Since the application will run 24/7 with no downtime i am concerned about performance issues.
Partitioning is not an option since the customer dont have an Enterprise edition.
Is the clustered index definition good?
Is it neccesary to implement any index recreation / reindexation to increase performance due to the fact that rows are inserted in one end of the table and removed in the other end?
What about update statistics, is it still an issue in 2008 R2?
I use OPTION (RECOMPILE) to avoid using outdated queryplans in the select, is that a good approach?
Are there any tablehints that can speed up the SELECT?
Any suggestions around locking strategies?
In addition to the scenario above i have 3 more tables that works in the same way with different timeframes.

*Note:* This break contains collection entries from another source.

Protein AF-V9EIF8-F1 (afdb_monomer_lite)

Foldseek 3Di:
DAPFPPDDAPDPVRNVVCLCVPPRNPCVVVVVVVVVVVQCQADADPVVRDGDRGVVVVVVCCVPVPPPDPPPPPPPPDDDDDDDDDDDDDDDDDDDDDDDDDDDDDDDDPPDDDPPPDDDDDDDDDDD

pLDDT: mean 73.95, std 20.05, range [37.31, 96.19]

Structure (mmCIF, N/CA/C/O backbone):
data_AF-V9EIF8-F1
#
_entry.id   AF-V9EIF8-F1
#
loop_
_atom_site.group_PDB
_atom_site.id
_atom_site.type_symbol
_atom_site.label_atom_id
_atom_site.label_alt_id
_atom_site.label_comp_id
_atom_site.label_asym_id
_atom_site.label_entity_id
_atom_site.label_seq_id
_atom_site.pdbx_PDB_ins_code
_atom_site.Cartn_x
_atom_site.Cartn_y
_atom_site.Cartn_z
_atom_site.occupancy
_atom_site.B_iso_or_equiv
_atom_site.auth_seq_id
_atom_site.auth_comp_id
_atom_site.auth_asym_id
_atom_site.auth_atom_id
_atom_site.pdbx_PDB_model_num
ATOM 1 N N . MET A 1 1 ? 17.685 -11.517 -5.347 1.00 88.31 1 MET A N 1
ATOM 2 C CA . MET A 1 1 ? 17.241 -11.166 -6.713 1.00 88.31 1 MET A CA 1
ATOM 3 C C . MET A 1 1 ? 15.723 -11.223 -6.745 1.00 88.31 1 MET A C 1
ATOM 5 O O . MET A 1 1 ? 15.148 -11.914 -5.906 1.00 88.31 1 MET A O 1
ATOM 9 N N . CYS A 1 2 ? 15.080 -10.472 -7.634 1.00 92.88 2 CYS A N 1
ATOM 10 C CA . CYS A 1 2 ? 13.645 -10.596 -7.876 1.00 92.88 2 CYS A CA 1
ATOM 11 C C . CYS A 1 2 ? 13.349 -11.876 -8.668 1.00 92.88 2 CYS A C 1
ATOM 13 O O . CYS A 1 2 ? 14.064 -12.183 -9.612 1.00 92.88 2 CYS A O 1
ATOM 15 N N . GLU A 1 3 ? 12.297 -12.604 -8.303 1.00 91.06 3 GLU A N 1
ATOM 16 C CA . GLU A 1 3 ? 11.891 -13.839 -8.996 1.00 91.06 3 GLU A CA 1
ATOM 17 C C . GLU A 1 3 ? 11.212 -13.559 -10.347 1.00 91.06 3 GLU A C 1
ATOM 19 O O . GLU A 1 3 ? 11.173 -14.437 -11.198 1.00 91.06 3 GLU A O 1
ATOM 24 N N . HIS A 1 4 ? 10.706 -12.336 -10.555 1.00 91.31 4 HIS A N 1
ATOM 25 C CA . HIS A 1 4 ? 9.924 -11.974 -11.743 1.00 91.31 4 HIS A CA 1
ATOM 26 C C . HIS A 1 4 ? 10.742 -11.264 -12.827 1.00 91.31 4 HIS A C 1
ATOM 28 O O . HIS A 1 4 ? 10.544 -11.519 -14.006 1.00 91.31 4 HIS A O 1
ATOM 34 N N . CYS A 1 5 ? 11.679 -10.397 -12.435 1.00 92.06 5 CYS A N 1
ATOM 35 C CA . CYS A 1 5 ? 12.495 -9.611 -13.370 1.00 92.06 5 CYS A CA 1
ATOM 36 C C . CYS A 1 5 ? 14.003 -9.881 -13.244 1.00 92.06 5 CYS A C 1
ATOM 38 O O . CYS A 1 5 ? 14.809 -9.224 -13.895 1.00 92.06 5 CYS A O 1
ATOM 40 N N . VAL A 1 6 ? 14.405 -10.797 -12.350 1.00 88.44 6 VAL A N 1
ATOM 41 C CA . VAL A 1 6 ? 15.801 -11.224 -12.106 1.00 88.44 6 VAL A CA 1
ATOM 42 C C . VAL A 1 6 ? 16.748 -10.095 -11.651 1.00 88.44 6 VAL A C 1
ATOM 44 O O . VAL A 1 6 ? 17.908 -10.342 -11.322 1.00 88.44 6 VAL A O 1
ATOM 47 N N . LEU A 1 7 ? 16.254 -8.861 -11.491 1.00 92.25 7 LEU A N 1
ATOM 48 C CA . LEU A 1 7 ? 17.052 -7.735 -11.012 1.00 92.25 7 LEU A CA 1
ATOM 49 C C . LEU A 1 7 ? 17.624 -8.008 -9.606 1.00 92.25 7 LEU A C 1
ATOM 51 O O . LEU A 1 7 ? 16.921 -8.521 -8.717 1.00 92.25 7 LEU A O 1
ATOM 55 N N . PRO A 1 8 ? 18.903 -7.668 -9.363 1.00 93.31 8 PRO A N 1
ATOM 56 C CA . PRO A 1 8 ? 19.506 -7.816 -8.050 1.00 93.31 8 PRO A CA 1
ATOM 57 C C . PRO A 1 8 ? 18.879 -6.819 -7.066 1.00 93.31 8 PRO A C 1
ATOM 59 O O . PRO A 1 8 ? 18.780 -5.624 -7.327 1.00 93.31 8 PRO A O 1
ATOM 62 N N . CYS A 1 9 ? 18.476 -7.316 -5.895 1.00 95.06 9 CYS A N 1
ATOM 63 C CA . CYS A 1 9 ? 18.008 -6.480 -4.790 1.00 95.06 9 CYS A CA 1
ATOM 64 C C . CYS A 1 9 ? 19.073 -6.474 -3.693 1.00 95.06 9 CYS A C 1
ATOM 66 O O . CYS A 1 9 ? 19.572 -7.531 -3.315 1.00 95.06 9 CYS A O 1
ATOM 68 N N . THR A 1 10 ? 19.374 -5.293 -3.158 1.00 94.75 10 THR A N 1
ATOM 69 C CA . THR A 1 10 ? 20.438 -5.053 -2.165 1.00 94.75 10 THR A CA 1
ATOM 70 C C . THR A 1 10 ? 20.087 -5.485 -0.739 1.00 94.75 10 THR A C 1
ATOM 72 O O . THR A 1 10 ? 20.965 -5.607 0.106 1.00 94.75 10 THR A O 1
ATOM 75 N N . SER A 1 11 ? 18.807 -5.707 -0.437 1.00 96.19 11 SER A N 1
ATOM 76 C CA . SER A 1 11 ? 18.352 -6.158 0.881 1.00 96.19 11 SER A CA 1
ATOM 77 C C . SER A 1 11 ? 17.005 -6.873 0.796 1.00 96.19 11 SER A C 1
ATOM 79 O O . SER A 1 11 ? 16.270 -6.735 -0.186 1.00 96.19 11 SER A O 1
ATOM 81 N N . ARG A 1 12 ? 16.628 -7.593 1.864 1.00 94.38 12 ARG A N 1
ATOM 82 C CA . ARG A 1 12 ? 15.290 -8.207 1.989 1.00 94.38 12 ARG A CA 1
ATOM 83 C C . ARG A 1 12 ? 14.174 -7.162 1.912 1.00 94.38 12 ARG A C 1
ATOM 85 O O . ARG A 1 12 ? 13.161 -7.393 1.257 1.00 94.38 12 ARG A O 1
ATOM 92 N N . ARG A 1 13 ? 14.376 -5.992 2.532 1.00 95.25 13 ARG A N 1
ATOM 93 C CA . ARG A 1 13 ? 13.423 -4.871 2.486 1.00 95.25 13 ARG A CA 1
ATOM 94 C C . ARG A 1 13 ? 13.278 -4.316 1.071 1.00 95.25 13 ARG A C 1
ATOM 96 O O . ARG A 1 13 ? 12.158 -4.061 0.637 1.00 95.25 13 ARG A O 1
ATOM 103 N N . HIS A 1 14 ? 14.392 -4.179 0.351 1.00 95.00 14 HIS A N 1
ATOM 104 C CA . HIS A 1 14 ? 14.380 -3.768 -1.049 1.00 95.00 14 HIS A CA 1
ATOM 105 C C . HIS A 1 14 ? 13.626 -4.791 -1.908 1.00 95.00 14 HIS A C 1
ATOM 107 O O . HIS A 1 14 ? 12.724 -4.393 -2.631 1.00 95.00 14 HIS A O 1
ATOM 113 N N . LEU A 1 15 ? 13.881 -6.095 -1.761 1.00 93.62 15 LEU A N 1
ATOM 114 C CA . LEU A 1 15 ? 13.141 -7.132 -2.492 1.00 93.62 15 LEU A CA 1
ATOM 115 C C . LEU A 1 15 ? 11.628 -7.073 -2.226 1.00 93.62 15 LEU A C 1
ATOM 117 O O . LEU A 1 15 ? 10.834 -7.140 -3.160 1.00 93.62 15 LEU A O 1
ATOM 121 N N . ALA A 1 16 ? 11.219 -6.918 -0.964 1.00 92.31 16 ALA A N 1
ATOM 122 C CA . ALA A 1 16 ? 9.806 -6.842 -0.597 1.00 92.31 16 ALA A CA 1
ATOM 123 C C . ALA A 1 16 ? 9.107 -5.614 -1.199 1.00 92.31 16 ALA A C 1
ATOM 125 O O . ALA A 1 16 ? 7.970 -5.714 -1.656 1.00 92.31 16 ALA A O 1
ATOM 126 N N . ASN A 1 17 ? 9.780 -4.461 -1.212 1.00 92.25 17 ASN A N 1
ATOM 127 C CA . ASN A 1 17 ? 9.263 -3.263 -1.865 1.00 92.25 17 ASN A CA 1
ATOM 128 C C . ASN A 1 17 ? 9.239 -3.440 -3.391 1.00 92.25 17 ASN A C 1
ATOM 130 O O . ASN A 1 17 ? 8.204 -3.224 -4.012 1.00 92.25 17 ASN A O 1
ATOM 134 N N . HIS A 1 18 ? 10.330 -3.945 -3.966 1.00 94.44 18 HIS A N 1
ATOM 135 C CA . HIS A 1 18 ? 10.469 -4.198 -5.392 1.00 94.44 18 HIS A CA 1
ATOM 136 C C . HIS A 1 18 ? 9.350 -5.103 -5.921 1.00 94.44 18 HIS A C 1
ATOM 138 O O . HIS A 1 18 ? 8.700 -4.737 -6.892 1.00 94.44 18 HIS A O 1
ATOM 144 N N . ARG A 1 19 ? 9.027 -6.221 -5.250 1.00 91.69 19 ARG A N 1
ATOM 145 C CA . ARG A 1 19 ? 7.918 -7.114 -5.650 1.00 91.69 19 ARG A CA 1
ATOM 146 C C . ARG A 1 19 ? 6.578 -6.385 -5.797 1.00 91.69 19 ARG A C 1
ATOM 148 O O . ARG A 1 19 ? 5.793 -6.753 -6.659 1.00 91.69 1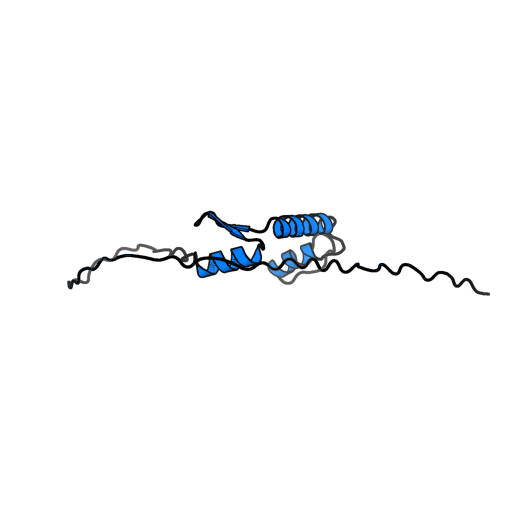9 ARG A O 1
ATOM 155 N N . ARG A 1 20 ? 6.305 -5.347 -5.001 1.00 90.00 20 ARG A N 1
ATOM 156 C CA . ARG A 1 20 ? 5.034 -4.596 -5.065 1.00 90.00 20 ARG A CA 1
ATOM 157 C C . ARG A 1 20 ? 4.917 -3.712 -6.304 1.00 90.00 20 ARG A C 1
ATOM 159 O O . ARG A 1 20 ? 3.806 -3.432 -6.740 1.00 90.00 20 ARG A O 1
ATOM 166 N N . TYR A 1 21 ? 6.046 -3.255 -6.837 1.00 91.19 21 TYR A N 1
ATOM 167 C CA . TYR A 1 21 ? 6.084 -2.287 -7.936 1.00 91.19 21 TYR A CA 1
ATOM 168 C C . TYR A 1 21 ? 6.645 -2.863 -9.238 1.00 91.19 21 TYR A C 1
ATOM 170 O O . TYR A 1 21 ? 6.432 -2.264 -10.293 1.00 91.19 21 TYR A O 1
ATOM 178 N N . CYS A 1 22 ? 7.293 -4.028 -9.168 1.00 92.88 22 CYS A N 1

One inserts every 20 seconds and deletes rows older than 1 week, another inserts every minute and deletes rows older than six weeks and the last inserts every 5 minutes and deletes rows older than 3 years.
CREATE TABLE [dbo].[BufferShort](
[DateTime] [datetime2](2) NOT NULL,
[ParameterId] [int] NOT NULL,
[BufferStateId] [smallint] NOT NULL,
[Value] [real] NOT NULL,
CONSTRAINT [PK_BufferShort] PRIMARY KEY CLUSTERED
(
[DateTime] ASC,
[ParameterId] ASC
)WITH (PAD_INDEX = OFF, STATISTICS_NORECOMPUTE = OFF, IGNORE_DUP_KEY = OFF, ALLOW_ROW_LOCKS = ON, ALLOW_PAGE_LOCKS = ON) ON [PRIMARY]
) ON [PRIMARY]
ALTER PROCEDURE [dbo].[DeleteFromBufferShort]
#DateTime DateTime,
#BufferSizeInHours int
AS
BEGIN
DELETE TOP (10000)
FROM BufferShort
FROM BufferStates
WHERE BufferShort.BufferStateId = BufferStates.BufferStateId
AND BufferShort.[DateTime] < #DateTime
AND (BufferStates.BufferStateType = 'A' OR BufferStates.Deleted = 'True')
RETURN 0
END
ALTER PROCEDURE [dbo].[SelectFromBufferShortWithParameterList]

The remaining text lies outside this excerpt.